En 1999 il publie Ethnopsychiatrie en Bretagne, Tome 1 puis en 2011 le Tome 2. Ces deux ouvrages constituent le coeur de ses travaux d’Ethnopsychiatrie, dans lesquels il développe la thèse d’une acculturation pathogène des Bretons.

Puis il poursuit ses ouvrages d’Histoire avec Ermengarde, l’autre duchesse de Bretagne (2003), La Bretagne et la guerre d’indépendance américaine (2005), Quimperlé, 3 emblèmes pour 3 rivières (2010), Folies et déraisons en Bretagne d’antan (2012).
En 2014 il se lance dans le roman historique avec Une armure et des rêves, suivi de Pour l’amour de Anne Kervour en 2021, et le troisième restant à paraître.
C’est donc treize ouvrages que l’on doit à Philippe Carrer, écrits pour la plupart durant sa retraite à Redene.

Philippe Carrer, une personnalité bretonne

Outre les ouvrages d’Histoire, qui passionneront les doctes comme les profanes, nous retiendrons qu’il fut l’initiateur de l’Ethnopsychiatrie en Bretagne, conjuguant ainsi ses deux passions pour l’Histoire et la Psychiatrie.
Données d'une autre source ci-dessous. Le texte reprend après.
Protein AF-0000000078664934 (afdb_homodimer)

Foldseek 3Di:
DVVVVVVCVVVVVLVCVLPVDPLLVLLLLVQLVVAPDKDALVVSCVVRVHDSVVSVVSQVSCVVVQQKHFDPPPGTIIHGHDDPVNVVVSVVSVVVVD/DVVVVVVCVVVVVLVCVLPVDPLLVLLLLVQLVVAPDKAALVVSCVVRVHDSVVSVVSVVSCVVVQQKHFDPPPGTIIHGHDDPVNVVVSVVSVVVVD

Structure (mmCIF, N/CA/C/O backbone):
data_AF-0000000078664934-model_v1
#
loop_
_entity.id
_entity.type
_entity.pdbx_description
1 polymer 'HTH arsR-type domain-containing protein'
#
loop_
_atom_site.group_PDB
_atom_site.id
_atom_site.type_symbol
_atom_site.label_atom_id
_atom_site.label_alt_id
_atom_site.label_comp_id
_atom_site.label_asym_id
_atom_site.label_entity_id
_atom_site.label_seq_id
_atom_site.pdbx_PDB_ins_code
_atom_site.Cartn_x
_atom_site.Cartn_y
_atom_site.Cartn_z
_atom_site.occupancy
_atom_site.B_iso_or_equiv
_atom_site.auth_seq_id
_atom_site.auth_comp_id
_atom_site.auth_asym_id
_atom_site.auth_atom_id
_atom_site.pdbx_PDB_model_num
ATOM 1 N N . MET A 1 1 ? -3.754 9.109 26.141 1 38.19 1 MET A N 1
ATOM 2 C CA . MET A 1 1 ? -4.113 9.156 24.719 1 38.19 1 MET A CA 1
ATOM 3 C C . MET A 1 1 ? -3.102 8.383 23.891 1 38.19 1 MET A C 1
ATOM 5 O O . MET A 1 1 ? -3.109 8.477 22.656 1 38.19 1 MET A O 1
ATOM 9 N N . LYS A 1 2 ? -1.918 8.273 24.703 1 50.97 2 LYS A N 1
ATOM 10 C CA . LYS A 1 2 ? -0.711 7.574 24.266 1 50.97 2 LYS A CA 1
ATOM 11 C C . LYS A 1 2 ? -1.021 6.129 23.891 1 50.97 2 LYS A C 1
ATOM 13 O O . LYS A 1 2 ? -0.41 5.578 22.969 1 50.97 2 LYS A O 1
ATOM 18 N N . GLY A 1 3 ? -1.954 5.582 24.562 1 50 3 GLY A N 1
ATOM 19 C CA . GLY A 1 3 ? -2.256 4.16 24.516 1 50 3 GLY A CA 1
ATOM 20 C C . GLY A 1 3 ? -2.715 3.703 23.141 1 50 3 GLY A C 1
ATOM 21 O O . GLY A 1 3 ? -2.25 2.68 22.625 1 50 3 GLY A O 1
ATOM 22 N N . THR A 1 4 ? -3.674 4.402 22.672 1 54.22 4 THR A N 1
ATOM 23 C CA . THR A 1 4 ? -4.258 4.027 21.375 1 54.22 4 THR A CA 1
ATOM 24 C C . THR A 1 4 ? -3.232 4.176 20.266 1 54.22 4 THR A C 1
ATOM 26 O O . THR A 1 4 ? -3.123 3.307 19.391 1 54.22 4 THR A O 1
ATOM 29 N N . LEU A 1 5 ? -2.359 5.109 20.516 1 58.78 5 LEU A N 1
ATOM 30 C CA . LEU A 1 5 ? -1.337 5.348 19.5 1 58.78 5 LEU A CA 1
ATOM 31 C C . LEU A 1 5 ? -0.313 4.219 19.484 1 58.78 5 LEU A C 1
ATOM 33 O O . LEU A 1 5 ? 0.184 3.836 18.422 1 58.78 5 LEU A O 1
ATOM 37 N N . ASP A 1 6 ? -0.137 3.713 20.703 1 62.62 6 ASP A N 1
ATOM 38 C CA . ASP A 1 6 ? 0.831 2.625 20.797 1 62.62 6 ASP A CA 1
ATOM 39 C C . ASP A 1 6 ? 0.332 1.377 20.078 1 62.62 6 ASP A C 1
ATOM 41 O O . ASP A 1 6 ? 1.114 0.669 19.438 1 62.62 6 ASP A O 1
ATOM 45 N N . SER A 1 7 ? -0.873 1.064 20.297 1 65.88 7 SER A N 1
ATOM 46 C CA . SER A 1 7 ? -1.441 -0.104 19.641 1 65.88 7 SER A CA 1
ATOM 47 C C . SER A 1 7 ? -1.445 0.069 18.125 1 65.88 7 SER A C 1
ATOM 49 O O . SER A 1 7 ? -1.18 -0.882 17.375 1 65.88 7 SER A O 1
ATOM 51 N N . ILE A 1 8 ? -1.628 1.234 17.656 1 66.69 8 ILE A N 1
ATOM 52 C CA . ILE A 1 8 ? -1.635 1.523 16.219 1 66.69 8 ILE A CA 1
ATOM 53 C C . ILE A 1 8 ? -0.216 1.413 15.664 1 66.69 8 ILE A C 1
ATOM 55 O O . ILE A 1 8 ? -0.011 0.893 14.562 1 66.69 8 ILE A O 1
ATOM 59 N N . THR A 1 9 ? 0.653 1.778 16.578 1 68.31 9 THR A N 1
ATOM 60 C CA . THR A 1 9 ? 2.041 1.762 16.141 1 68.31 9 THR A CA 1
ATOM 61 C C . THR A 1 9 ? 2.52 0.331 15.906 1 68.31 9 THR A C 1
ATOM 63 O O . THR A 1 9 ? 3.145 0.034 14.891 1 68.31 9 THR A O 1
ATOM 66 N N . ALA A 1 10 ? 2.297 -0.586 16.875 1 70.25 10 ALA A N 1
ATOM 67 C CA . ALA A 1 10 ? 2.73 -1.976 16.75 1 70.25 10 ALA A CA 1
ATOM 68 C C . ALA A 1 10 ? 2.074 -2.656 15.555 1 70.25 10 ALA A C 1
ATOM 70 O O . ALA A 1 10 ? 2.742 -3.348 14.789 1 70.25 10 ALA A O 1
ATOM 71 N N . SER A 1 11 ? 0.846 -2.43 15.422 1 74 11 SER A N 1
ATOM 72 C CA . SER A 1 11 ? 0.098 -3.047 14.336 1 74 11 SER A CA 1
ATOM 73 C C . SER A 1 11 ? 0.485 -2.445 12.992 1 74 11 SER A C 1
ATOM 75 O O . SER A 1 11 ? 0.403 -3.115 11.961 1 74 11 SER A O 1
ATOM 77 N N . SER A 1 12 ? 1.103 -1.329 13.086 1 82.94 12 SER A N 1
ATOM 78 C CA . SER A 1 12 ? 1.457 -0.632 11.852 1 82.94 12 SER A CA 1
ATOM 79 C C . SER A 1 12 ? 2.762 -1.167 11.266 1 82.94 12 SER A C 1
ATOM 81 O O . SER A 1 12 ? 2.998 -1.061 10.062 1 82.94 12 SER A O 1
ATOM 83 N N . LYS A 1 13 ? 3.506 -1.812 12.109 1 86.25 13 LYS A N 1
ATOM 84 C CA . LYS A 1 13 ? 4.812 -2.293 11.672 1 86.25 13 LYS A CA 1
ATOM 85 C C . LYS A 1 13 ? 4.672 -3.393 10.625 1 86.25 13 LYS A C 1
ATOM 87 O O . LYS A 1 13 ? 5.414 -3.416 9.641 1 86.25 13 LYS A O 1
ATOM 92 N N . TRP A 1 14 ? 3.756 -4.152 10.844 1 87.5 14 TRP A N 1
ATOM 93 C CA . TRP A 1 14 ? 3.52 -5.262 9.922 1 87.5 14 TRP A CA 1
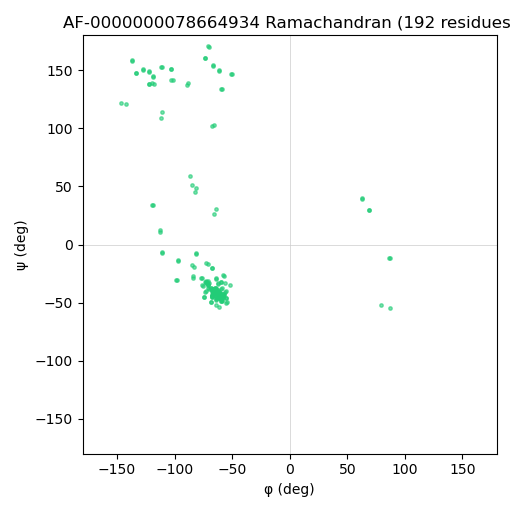ATOM 94 C C . TRP A 1 14 ? 3.146 -4.75 8.539 1 87.5 14 TRP A C 1
ATOM 96 O O . TRP A 1 14 ? 3.674 -5.23 7.527 1 87.5 14 TRP A O 1
ATOM 106 N N . ILE A 1 15 ? 2.287 -3.822 8.461 1 89.69 15 ILE A N 1
ATOM 107 C CA . ILE A 1 15 ? 1.814 -3.314 7.176 1 89.69 15 ILE A CA 1
ATOM 108 C C . ILE A 1 15 ? 2.93 -2.531 6.488 1 89.69 15 ILE A C 1
ATOM 110 O O . ILE A 1 15 ? 3.068 -2.582 5.266 1 89.69 15 ILE A O 1
ATOM 114 N N . GLU A 1 16 ? 3.68 -1.795 7.32 1 91.06 16 GLU A N 1
ATOM 115 C CA . GLU A 1 16 ? 4.844 -1.097 6.785 1 91.06 16 GLU A CA 1
ATOM 116 C C . GLU A 1 16 ? 5.789 -2.062 6.07 1 91.06 16 GLU A C 1
ATOM 118 O O . GLU A 1 16 ? 6.215 -1.803 4.945 1 91.06 16 GLU A O 1
ATOM 123 N N . GLN A 1 17 ? 5.926 -3.162 6.648 1 90.5 17 GLN A N 1
ATOM 124 C CA . GLN A 1 17 ? 6.84 -4.156 6.105 1 90.5 17 GLN A CA 1
ATOM 125 C C . GLN A 1 17 ? 6.238 -4.855 4.891 1 90.5 17 GLN A C 1
ATOM 127 O O . GLN A 1 17 ? 6.957 -5.191 3.945 1 90.5 17 GLN A O 1
ATOM 132 N N . THR A 1 18 ? 5.039 -5.047 4.91 1 92.81 18 THR A N 1
ATOM 133 C CA . THR A 1 18 ? 4.363 -5.812 3.869 1 92.81 18 THR A CA 1
ATOM 134 C C . THR A 1 18 ? 4.277 -5.008 2.574 1 92.81 18 THR A C 1
ATOM 136 O O . THR A 1 18 ? 4.539 -5.535 1.492 1 92.81 18 THR A O 1
ATOM 139 N N . LEU A 1 19 ? 4 -3.752 2.695 1 93.12 19 LEU A N 1
ATOM 140 C CA . LEU A 1 19 ? 3.688 -2.965 1.507 1 93.12 19 LEU A CA 1
ATOM 141 C C . LEU A 1 19 ? 4.918 -2.217 1.011 1 93.12 19 LEU A C 1
ATOM 143 O O . LEU A 1 19 ? 4.945 -1.735 -0.124 1 93.12 19 LEU A O 1
ATOM 147 N N . SER A 1 20 ? 5.953 -2.115 1.778 1 93.69 20 SER A N 1
ATOM 148 C CA . SER A 1 20 ? 7.078 -1.229 1.503 1 93.69 20 SER A CA 1
ATOM 149 C C . SER A 1 20 ? 8.047 -1.858 0.509 1 93.69 20 SER A C 1
ATOM 151 O O . SER A 1 20 ? 9.258 -1.888 0.747 1 93.69 20 SER A O 1
ATOM 153 N N . SER A 1 21 ? 7.65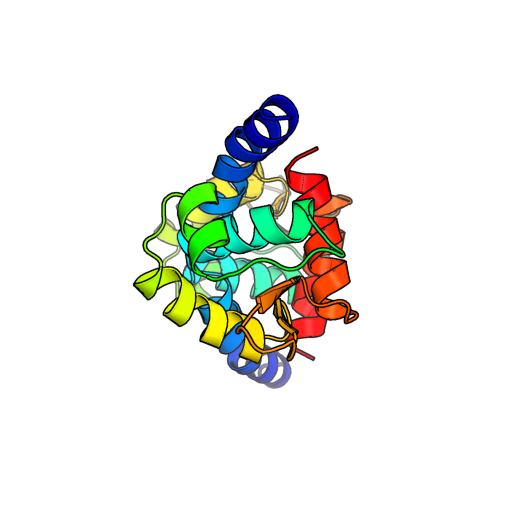2 -2.404 -0.632 1 95.44 21 SER A N 1
ATOM 154 C CA . SER A 1 21 ? 8.445 -2.992 -1.706 1 95.44 21 SER A CA 1
ATOM 155 C C . SER A 1 21 ? 7.801 -2.748 -3.066 1 95.44 21 SER A C 1
ATOM 157 O O . SER A 1 21 ? 6.664 -3.162 -3.305 1 95.44 21 SER A O 1
ATOM 159 N N . LYS A 1 22 ? 8.602 -2.09 -3.92 1 94.06 22 LYS A N 1
ATOM 160 C CA . LYS A 1 22 ? 8.094 -1.811 -5.262 1 94.06 22 LYS A CA 1
ATOM 161 C C . LYS A 1 22 ? 7.699 -3.1 -5.98 1 94.06 22 LYS A C 1
ATOM 163 O O . LYS A 1 22 ? 6.648 -3.164 -6.617 1 94.06 22 LYS A O 1
ATOM 168 N N . VAL A 1 23 ? 8.562 -4.039 -5.789 1 94.06 23 VAL A N 1
ATOM 169 C CA . VAL A 1 23 ? 8.359 -5.309 -6.484 1 94.06 23 VAL A CA 1
ATOM 170 C C . VAL A 1 23 ? 7.109 -6 -5.945 1 94.06 23 VAL A C 1
ATOM 172 O O . VAL A 1 23 ? 6.324 -6.559 -6.715 1 94.06 23 VAL A O 1
ATOM 175 N N . ARG A 1 24 ? 6.945 -5.992 -4.723 1 95.69 24 ARG A N 1
ATOM 176 C CA . ARG A 1 24 ? 5.777 -6.613 -4.113 1 95.69 24 ARG A CA 1
ATOM 177 C C . ARG A 1 24 ? 4.492 -5.93 -4.574 1 95.69 24 ARG A C 1
ATOM 179 O O . ARG A 1 24 ? 3.484 -6.594 -4.82 1 95.69 24 ARG A O 1
ATOM 186 N N . ILE A 1 25 ? 4.531 -4.629 -4.629 1 94.69 25 ILE A N 1
ATOM 187 C CA . ILE A 1 25 ? 3.365 -3.896 -5.105 1 94.69 25 ILE A CA 1
ATOM 188 C C . ILE A 1 25 ? 3.096 -4.25 -6.566 1 94.69 25 ILE A C 1
ATOM 190 O O . ILE A 1 25 ? 1.944 -4.438 -6.965 1 94.69 25 ILE A O 1
ATOM 194 N N . ARG A 1 26 ? 4.117 -4.336 -7.309 1 93.75 26 ARG A N 1
ATOM 195 C CA . ARG A 1 26 ? 3.988 -4.715 -8.711 1 93.75 26 ARG A CA 1
ATOM 196 C C . ARG A 1 26 ? 3.307 -6.074 -8.852 1 93.75 26 ARG A C 1
ATOM 198 O O . ARG A 1 26 ? 2.408 -6.238 -9.68 1 93.75 26 ARG A O 1
ATOM 205 N N . ILE A 1 27 ? 3.736 -6.965 -8.055 1 95.56 27 ILE A N 1
ATOM 206 C CA . ILE A 1 27 ? 3.166 -8.305 -8.062 1 95.56 27 ILE A CA 1
ATOM 207 C C . ILE A 1 27 ? 1.692 -8.242 -7.668 1 95.56 27 ILE A C 1
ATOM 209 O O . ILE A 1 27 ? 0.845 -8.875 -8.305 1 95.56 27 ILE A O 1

Il fut ainsi le premier à mettre en évidence les conséquences psychiques négatives d’une acculturation contrainte, liée à l’éloignement des deux cultures considérées, la culture bretonne qui est d’essence celtique et la culture française, d’origine gallo-romaine.

Ces conséquences se nomment le matriarcat, l’alcoolisme et la toxicomanie, la psychopathologie dans ses diverses déclinaisons, ainsi que le suicide dont la région détient le triste record européen. Ces effets délétères se retrouvent dans toutes les populations soumises elles aussi à des contraintes du même ordre.

Ainsi la Bretagne doit-elle beaucoup à Philippe Carrer, tant sur le plan de son histoire que de son ethnologie.
Nous aurons une pensée pour ses proches et tout particulièrement pour son épouse, tant chérie.